Reputation: 5381
I am trying to open a pickle file in Python 3 with code that worked in Python 2 but is now giving me an error. Here is the code:
with open(file, 'r') as f:
d = pickle.load(f)
TypeError Traceback (most recent call last)
<ipython-input-25-38f711abef06> in <module>()
1 with open(file, 'r') as f:
----> 2 d = pickle.load(f)
TypeError: a bytes-like object is required, not 'str'
I saw on other SO answers that people had this problem when using open(file ,'rb')
and switching to open(file ,'r')
fixed it. If this helps, I tried open(file ,'rb')
just to experiment and got the following error:
UnpicklingError Traceback (most recent call last)
<ipython-input-26-b77842748a06> in <module>()
1 with open(file, 'rb') as f:
----> 2 d = pickle.load(f)
UnpicklingError: invalid load key, '\x0a'.
When I open the file with f = open(file, 'r')
and the enter f
I get:
<_io.TextIOWrapper name='D:/LargeDataSets/Enron/final_project_dataset.pkl' mode='r' encoding='cp1252'>
So I also tried:
with open(file, 'rb') as f:
d = pickle.load(f, encoding='cp1252')
and got the same error as with using 'rb':
UnpicklingError Traceback (most recent call last)
<ipython-input-27-959b1b0496d0> in <module>()
1 with open(file, 'rb') as f:
----> 2 d = pickle.load(f, encoding='cp1252')
UnpicklingError: invalid load key, '\x0a'.
Upvotes: 8
Views: 14996
Reputation: 3021
Explanation for loading with encoding = bytes.
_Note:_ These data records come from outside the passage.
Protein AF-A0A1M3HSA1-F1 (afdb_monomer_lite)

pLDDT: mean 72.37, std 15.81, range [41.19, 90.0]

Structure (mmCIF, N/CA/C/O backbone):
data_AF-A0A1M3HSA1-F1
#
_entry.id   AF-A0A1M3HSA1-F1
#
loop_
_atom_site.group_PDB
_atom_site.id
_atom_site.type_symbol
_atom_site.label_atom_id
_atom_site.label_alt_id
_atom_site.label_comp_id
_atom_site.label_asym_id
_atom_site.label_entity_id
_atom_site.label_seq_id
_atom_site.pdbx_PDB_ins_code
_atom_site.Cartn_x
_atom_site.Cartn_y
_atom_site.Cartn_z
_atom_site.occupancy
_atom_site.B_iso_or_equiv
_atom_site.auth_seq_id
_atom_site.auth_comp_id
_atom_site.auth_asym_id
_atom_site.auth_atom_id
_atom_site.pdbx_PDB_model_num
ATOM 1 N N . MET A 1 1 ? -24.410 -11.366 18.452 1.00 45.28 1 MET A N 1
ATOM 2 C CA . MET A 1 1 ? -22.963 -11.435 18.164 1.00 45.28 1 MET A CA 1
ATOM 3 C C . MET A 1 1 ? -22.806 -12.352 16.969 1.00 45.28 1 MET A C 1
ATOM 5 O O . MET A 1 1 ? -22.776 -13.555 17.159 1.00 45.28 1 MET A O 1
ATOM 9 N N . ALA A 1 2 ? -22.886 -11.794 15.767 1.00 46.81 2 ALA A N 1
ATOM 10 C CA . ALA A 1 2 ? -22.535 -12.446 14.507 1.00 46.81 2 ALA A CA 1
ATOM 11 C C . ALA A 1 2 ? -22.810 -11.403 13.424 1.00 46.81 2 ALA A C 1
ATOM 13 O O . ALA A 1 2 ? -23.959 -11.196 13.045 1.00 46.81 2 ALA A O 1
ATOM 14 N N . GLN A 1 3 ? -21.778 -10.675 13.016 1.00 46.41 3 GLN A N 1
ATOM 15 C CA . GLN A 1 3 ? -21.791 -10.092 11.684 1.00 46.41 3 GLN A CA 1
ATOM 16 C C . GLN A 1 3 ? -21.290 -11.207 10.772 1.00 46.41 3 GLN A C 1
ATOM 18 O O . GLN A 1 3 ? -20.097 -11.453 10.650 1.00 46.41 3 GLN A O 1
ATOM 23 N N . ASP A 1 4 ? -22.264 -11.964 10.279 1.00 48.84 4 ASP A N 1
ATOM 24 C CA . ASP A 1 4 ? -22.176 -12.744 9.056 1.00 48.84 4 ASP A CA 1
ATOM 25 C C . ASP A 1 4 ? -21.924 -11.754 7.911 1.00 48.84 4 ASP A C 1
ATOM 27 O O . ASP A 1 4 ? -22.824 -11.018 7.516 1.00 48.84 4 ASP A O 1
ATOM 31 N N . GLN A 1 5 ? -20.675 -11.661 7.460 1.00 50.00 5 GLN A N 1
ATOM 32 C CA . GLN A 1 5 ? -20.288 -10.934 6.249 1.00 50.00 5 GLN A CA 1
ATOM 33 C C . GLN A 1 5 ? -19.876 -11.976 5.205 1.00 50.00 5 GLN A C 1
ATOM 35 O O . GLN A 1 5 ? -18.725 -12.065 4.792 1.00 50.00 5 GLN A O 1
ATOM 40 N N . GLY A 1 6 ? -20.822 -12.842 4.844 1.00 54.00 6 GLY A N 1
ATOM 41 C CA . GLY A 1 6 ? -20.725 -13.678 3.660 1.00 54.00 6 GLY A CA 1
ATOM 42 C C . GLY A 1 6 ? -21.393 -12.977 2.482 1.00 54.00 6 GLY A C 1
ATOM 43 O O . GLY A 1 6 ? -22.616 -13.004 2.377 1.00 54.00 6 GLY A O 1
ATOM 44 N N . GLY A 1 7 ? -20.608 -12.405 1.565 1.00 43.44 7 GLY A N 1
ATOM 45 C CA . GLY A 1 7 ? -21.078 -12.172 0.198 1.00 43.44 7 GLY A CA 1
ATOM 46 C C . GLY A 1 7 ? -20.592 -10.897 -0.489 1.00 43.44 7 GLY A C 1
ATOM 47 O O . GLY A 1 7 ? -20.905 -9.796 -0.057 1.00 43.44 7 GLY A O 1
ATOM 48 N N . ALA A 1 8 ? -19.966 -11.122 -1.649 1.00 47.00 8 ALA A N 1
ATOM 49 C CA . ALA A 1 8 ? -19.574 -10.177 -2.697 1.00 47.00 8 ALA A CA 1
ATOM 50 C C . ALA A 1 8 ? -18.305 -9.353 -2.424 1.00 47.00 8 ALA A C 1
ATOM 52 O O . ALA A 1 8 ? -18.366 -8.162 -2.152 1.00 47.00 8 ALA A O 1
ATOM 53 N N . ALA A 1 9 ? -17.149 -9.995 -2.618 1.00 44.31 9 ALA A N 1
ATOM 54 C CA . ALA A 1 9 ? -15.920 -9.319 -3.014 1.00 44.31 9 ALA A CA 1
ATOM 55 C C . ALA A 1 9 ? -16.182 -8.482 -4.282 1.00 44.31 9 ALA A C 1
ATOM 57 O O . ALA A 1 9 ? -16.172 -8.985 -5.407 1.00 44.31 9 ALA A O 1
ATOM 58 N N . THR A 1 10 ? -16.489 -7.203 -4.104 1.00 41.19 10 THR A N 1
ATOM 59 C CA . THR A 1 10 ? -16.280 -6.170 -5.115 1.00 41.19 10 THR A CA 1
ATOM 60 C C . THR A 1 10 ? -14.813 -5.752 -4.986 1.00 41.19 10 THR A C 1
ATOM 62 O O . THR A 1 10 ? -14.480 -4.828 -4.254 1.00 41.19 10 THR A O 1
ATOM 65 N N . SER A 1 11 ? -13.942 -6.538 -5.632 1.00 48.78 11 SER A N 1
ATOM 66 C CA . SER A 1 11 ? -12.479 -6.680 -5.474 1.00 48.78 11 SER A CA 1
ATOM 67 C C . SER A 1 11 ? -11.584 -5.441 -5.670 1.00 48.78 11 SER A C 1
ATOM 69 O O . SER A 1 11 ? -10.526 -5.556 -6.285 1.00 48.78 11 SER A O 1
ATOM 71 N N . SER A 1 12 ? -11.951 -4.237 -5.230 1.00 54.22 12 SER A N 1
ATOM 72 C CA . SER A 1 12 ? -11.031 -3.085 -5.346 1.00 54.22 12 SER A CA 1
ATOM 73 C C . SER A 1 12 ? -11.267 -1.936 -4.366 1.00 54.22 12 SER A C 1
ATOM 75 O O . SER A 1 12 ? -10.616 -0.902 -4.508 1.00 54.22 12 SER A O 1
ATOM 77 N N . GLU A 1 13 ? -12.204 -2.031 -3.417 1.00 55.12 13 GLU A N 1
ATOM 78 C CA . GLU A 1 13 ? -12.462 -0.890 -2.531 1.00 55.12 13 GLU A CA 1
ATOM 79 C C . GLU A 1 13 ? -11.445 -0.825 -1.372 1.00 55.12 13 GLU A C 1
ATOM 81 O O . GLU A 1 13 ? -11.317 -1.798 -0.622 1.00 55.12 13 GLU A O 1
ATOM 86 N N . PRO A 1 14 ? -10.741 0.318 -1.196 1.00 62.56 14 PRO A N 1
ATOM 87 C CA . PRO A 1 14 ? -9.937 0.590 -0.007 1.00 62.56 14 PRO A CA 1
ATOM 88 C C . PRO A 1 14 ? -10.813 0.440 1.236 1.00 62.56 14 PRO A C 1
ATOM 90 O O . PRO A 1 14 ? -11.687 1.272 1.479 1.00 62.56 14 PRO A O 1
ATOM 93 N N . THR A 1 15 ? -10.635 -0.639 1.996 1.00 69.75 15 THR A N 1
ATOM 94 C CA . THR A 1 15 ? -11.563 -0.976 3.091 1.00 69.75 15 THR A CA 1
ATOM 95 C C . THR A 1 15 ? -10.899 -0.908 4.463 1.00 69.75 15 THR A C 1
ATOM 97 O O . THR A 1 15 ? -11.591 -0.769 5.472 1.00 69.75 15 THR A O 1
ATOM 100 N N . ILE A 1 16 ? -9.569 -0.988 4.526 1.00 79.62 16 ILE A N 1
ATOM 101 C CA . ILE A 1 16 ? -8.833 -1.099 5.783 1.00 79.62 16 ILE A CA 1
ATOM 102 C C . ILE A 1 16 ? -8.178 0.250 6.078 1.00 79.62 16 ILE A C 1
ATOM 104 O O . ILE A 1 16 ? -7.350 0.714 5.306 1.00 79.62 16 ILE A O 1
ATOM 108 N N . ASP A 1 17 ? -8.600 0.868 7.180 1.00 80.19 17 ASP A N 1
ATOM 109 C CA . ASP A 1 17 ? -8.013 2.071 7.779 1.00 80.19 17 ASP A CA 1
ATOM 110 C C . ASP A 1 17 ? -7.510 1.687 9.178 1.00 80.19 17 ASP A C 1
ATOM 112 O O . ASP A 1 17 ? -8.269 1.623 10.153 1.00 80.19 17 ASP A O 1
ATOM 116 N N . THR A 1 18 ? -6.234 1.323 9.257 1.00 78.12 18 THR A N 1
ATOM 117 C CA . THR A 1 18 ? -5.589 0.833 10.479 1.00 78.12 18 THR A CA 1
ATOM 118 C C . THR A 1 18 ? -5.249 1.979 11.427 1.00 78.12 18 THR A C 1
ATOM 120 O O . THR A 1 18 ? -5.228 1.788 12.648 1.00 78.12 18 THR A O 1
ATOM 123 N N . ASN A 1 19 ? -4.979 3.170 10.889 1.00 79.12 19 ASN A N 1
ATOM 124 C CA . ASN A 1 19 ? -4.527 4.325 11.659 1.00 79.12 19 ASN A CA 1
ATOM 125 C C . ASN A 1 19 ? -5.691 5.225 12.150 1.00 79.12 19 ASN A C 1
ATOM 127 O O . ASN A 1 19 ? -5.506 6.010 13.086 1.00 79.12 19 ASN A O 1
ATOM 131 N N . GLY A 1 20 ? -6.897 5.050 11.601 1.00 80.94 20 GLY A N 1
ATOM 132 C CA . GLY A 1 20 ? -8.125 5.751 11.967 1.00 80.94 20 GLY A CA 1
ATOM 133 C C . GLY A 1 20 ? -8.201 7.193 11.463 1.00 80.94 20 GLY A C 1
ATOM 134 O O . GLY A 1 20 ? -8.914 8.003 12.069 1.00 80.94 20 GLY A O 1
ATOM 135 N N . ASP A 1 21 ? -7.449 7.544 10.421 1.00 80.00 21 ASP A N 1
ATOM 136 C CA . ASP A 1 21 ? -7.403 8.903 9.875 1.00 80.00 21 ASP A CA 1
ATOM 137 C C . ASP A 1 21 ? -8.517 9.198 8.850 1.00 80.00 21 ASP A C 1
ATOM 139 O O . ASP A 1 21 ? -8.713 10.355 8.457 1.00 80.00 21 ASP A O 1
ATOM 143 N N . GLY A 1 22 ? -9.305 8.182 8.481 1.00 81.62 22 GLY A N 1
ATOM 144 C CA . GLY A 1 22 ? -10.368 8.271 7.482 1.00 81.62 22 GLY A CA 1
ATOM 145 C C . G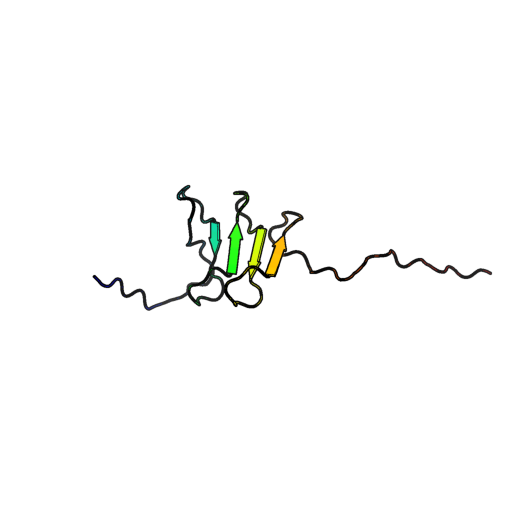LY A 1 22 ? -9.900 8.020 6.045 1.00 81.62 22 GLY A C 1
ATOM 146 O O . GLY A 1 22 ? -10.710 8.129 5.121 1.00 81.62 22 GLY A O 1
ATOM 147 N N . THR A 1 23 ? -8.626 7.691 5.846 1.00 81.31 23 THR A N 1
ATOM 148 C CA . THR A 1 23 ? -8.032 7.186 4.608 1.00 81.31 23 THR A CA 1
ATOM 149 C C . THR A 1 23 ? -7.692 5.718 4.814 1.00 81.31 23 THR A C 1
ATOM 151 O O . THR A 1 23 ? -7.090 5.349 5.813 1.00 81.31 23 THR A O 1
ATOM 154 N N . ALA A 1 24 ? -8.072 4.870 3.864 1.00 82.56 24 ALA A N 1
ATOM 155 C CA . ALA A 1 24 ? -7.625 3.488 3.896 1.00 82.56 24 ALA A CA 1
ATOM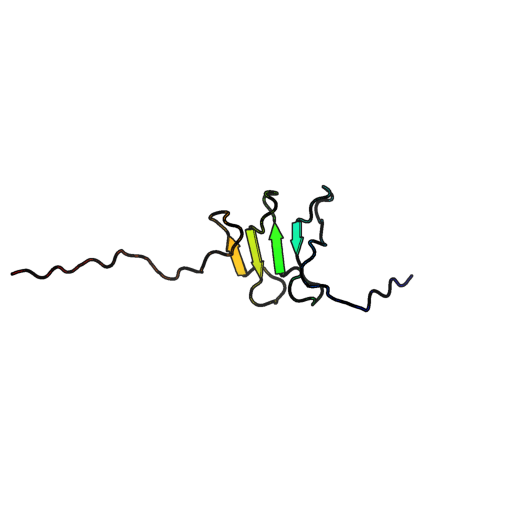 156 C C . ALA A 1 24 ? -6.116 3.413 3.624 1.00 82.56 24 ALA A C 1
ATOM 158 O O . ALA A 1 24 ? -5.640 4.020 2.664 1.00 82.56 24 ALA A O 1
ATOM 159 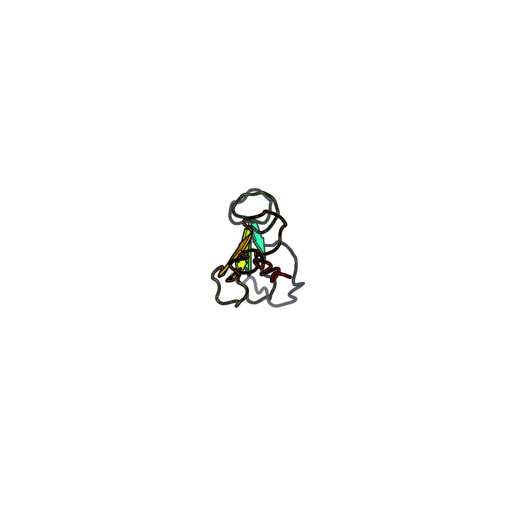N N . ASP A 1 25 ? -5.414 2.651 4.454 1.00 86.62 25 ASP A N 1
ATOM 160 C CA . ASP A 1 25 ? -3.981 2.383 4.382 1.00 86.62 25 ASP A CA 1
ATOM 161 C C . ASP A 1 25 ? -3.680 0.937 3.959 1.00 86.62 25 ASP A C 1
ATOM 163 O O . ASP A 1 25 ? -2.516 0.552 3.876 1.00 86.62 25 ASP A O 1
ATOM 167 N N . ALA A 1 26 ? -4.708 0.119 3.691 1.00 87.44 26 ALA A N 1
ATOM 168 C CA . ALA A 1 26 ? -4.529 -1.211 3.124 1.00 87.44 26 ALA A CA 1
ATOM 169 C C . ALA A 1 26 ? -5.698 -1.690 2.239 1.00 87.44 26 ALA A C 1
ATOM 171 O O . ALA A 1 26 ? -6.867 -1.322 2.425 1.00 87.44 26 ALA A O 1
ATOM 172 N N . TRP A 1 27 ? -5.370 -2.564 1.285 1.00 86.19 27 TRP A N 1
ATOM 173 C CA . TRP A 1 27 ? -6.284 -3.086 0.266 1.00 86.19 27 TRP A CA 1
ATOM 174 C C . TRP A 1 27 ? -6.202 -4.606 0.168 1.00 86.19 27 TRP A C 1
ATOM 176 O O . TRP A 1 27 ? -5.114 -5.146 0.028 1.00 86.19 27 TRP A O 1
ATOM 186 N N . ASP A 1 28 ? -7.355 -5.274 0.191 1.00 85.75 28 ASP A N 1
ATOM 187 C CA . ASP A 1 28 ? -7.518 -6.697 -0.142 1.00 85.75 28 ASP A CA 1
ATOM 188 C C . ASP A 1 28 ? -8.005 -6.788 -1.600 1.00 85.75 28 ASP A C 1
ATOM 190 O O . ASP A 1 28 ? -9.153 -6.452 -1.916 1.00 85.75 28 ASP A O 1
ATOM 194 N N . LEU A 1 29 ? -7.096 -7.138 -2.507 1.00 81.56 29 LEU A N 1
ATOM 195 C CA . LEU A 1 29 ? -7.329 -7.191 -3.951 1.00 81.56 29 LEU A CA 1
ATOM 196 C C . LEU A 1 29 ? -7.860 -8.563 -4.377 1.00 81.56 29 LEU A C 1
ATOM 198 O O . LEU A 1 29 ? -8.616 -8.669 -5.350 1.00 81.56 29 LEU A O 1
ATOM 202 N N . ASN A 1 30 ? -7.471 -9.615 -3.660 1.00 79.56 30 ASN A N 1
ATOM 203 C CA . ASN A 1 30 ? -7.771 -10.997 -4.007 1.00 79.56 30 ASN A CA 1
ATOM 204 C C . ASN A 1 30 ? -9.046 -11.541 -3.308 1.00 79.56 30 ASN A C 1
ATOM 206 O O . ASN A 1 30 ? -9.647 -12.509 -3.788 1.00 79.56 30 ASN A O 1
ATOM 210 N N . GLY A 1 31 ? -9.518 -10.882 -2.246 1.00 77.75 31 GLY A N 1
ATOM 211 C CA . GLY A 1 31 ? -10.714 -11.217 -1.473 1.00 77.75 31 GLY A CA 1
ATOM 212 C C . GLY A 1 31 ? -10.540 -12.366 -0.473 1.00 77.75 31 GLY A C 1
ATOM 213 O O . GLY A 1 31 ? -11.534 -13.018 -0.133 1.00 77.75 31 GLY A O 1
ATOM 214 N N . ASP A 1 32 ? -9.318 -12.667 -0.036 1.00 78.81 32 ASP A N 1
ATOM 215 C CA . ASP A 1 32 ? -9.014 -13.724 0.934 1.00 78.81 32 ASP A CA 1
ATOM 216 C C . ASP A 1 32 ? -9.139 -13.257 2.396 1.00 78.81 32 ASP A C 1
ATOM 218 O O . ASP A 1 32 ? -9.051 -14.073 3.324 1.00 78.81 32 ASP A O 1
ATOM 222 N N . GLY A 1 33 ? -9.417 -11.966 2.607 1.00 78.19 33 GLY A N 1
ATOM 223 C CA . GLY A 1 33 ? -9.520 -11.342 3.919 1.00 78.19 33 GLY A CA 1
ATOM 224 C C . GLY A 1 33 ? -8.175 -10.903 4.498 1.00 78.19 33 GLY A C 1
ATOM 225 O O . GLY A 1 33 ? -8.124 -10.541 5.680 1.00 78.19 33 GLY A O 1
ATOM 226 N N . LYS A 1 34 ? -7.098 -10.938 3.709 1.00 82.50 34 LYS A N 1
ATOM 227 C CA . LYS A 1 34 ? -5.803 -10.344 4.021 1.00 82.50 34 LYS A CA 1
ATOM 228 C C . LYS A 1 34 ? -5.533 -9.174 3.068 1.00 82.50 34 LYS A C 1
ATOM 230 O O . LYS A 1 34 ? -5.947 -9.201 1.918 1.00 82.50 34 LYS A O 1
ATOM 235 N N . PRO A 1 35 ? -4.847 -8.124 3.535 1.00 84.56 35 PRO A N 1
ATOM 236 C CA . PRO A 1 35 ? -4.406 -7.074 2.636 1.00 84.56 35 PRO A CA 1
ATOM 237 C C . PRO A 1 35 ? -3.293 -7.583 1.712 1.00 84.56 35 PRO A C 1
ATOM 239 O O . PRO A 1 35 ? -2.376 -8.251 2.180 1.00 84.56 35 PRO A O 1
ATOM 242 N N . ASP A 1 36 ? -3.390 -7.224 0.433 1.00 86.00 36 ASP A N 1
ATOM 243 C CA . ASP A 1 36 ? -2.385 -7.429 -0.614 1.00 86.00 36 ASP A CA 1
ATOM 244 C C . ASP A 1 36 ? -1.543 -6.165 -0.857 1.00 86.00 36 ASP A C 1
ATOM 246 O O . ASP A 1 36 ? -0.491 -6.227 -1.484 1.00 86.00 36 ASP A O 1
ATOM 250 N N . ALA A 1 37 ? -2.009 -4.993 -0.418 1.00 87.94 37 ALA A N 1
ATOM 251 C CA . ALA A 1 37 ? -1.291 -3.736 -0.591 1.00 87.94 37 ALA A CA 1
ATOM 252 C C . ALA A 1 37 ? -1.451 -2.826 0.632 1.00 87.94 37 ALA A C 1
ATOM 254 O O . ALA A 1 37 ? -2.504 -2.846 1.276 1.00 87.94 37 ALA A O 1
ATOM 255 N N . TRP A 1 38 ? -0.431 -2.019 0.934 1.00 88.56 38 TRP A N 1
ATOM 256 C CA . TRP A 1 38 ? -0.417 -1.076 2.057 1.00 88.56 38 TRP A CA 1
ATOM 257 C C . TRP A 1 38 ? 0.189 0.271 1.668 1.00 88.56 38 TRP A C 1
ATOM 259 O O . TRP A 1 38 ? 1.139 0.304 0.894 1.00 88.56 38 TRP A O 1
ATOM 269 N N . ASP A 1 39 ? -0.346 1.341 2.256 1.00 88.12 39 ASP A N 1
ATOM 270 C CA . ASP A 1 39 ? 0.160 2.718 2.232 1.00 88.12 39 ASP A CA 1
ATOM 271 C C . ASP A 1 39 ? 0.649 3.076 3.643 1.00 88.12 39 ASP A C 1
ATOM 273 O O . ASP A 1 39 ? -0.128 3.346 4.559 1.00 88.12 39 ASP A O 1
ATOM 277 N N . THR A 1 40 ? 1.958 3.026 3.842 1.00 84.88 40 THR A N 1
ATOM 278 C CA . THR A 1 40 ? 2.611 3.266 5.128 1.00 84.88 40 THR A CA 1
ATOM 279 C C . THR A 1 40 ? 3.164 4.681 5.269 1.00 84.88 40 THR A C 1
ATOM 281 O O . THR A 1 40 ? 3.502 5.087 6.388 1.00 84.88 40 THR A O 1
ATOM 284 N N . ASP A 1 41 ? 3.237 5.449 4.179 1.00 85.00 41 ASP A N 1
ATOM 285 C CA . ASP A 1 41 ? 3.745 6.824 4.170 1.00 85.00 41 ASP A CA 1
ATOM 286 C C . ASP A 1 41 ? 2.624 7.889 4.164 1.00 85.00 41 ASP A C 1
ATOM 288 O O . ASP A 1 41 ? 2.883 9.065 4.449 1.00 85.00 41 ASP A O 1
ATOM 292 N N . GLY A 1 42 ? 1.374 7.471 3.943 1.00 82.50 42 GLY A N 1
ATOM 293 C CA . GLY A 1 42 ? 0.172 8.298 3.945 1.00 82.50 42 GLY A CA 1
ATOM 294 C C . GLY A 1 42 ? -0.009 9.111 2.663 1.00 82.50 42 GLY A C 1
ATOM 295 O O . GLY A 1 42 ? -0.685 10.152 2.686 1.00 82.50 42 GLY A O 1
ATOM 296 N N . ASN A 1 43 ? 0.615 8.700 1.557 1.00 82.56 43 ASN A N 1
ATOM 297 C CA . ASN A 1 43 ? 0.567 9.417 0.285 1.00 82.56 43 ASN A CA 1
ATOM 298 C C . ASN A 1 43 ? -0.660 9.049 -0.585 1.00 82.56 43 ASN A C 1
ATOM 300 O O . ASN A 1 43 ? -0.888 9.694 -1.614 1.00 82.56 43 ASN A O 1
ATOM 304 N N . LYS A 1 44 ? -1.506 8.111 -0.127 1.00 82.62 44 LYS A N 1
ATOM 305 C CA . LYS A 1 44 ? -2.687 7.552 -0.817 1.00 82.62 44 LYS A CA 1
ATOM 306 C C . LYS A 1 44 ? -2.356 6.622 -1.990 1.00 82.62 44 LYS A C 1
ATOM 308 O O . LYS A 1 44 ? -3.232 6.363 -2.819 1.00 82.62 44 LYS A O 1
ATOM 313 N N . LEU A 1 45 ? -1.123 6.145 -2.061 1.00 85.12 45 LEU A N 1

Assume you have a dictionary to be pickled in Python2
data_dict= {'key1': value1, 'key2': value2}
with open('pickledObj.pkl', 'wb') as outfile:
pickle.dump(data_dict, outfile)
Unpickling in Python3
with open('pickledObj.pkl', 'rb') as f:
data_dict = pickle.load(f, encoding='bytes')
Note: The keys of dictionary are not strings anymore. They are bytes.
data_dict['key1'] #result in KeyError
data_dict[b'key1'] #gives value1
or use
data_dict['key1'.encode('utf-8')] #gives value1
Upvotes: 15
Reputation: 5381
After digging through the raw file in Sublime, it looks like the file was not correctly pickled. The above code works perfectly on a different version of that file.
Upvotes: -1
Reputation: 22301
Yeah, there are some changes between the Python 2 and 3 pickle formats. If possible, I'd recommend creating the pickled data again using Python 3.
If that's not possible/easy, try playing with different encoding settings (did you try 'utf8'
?) or reading the data in with encoding='bytes'
as mentioned here and then decoding the strings in your code where you can inspect the object further.
Upvotes: 2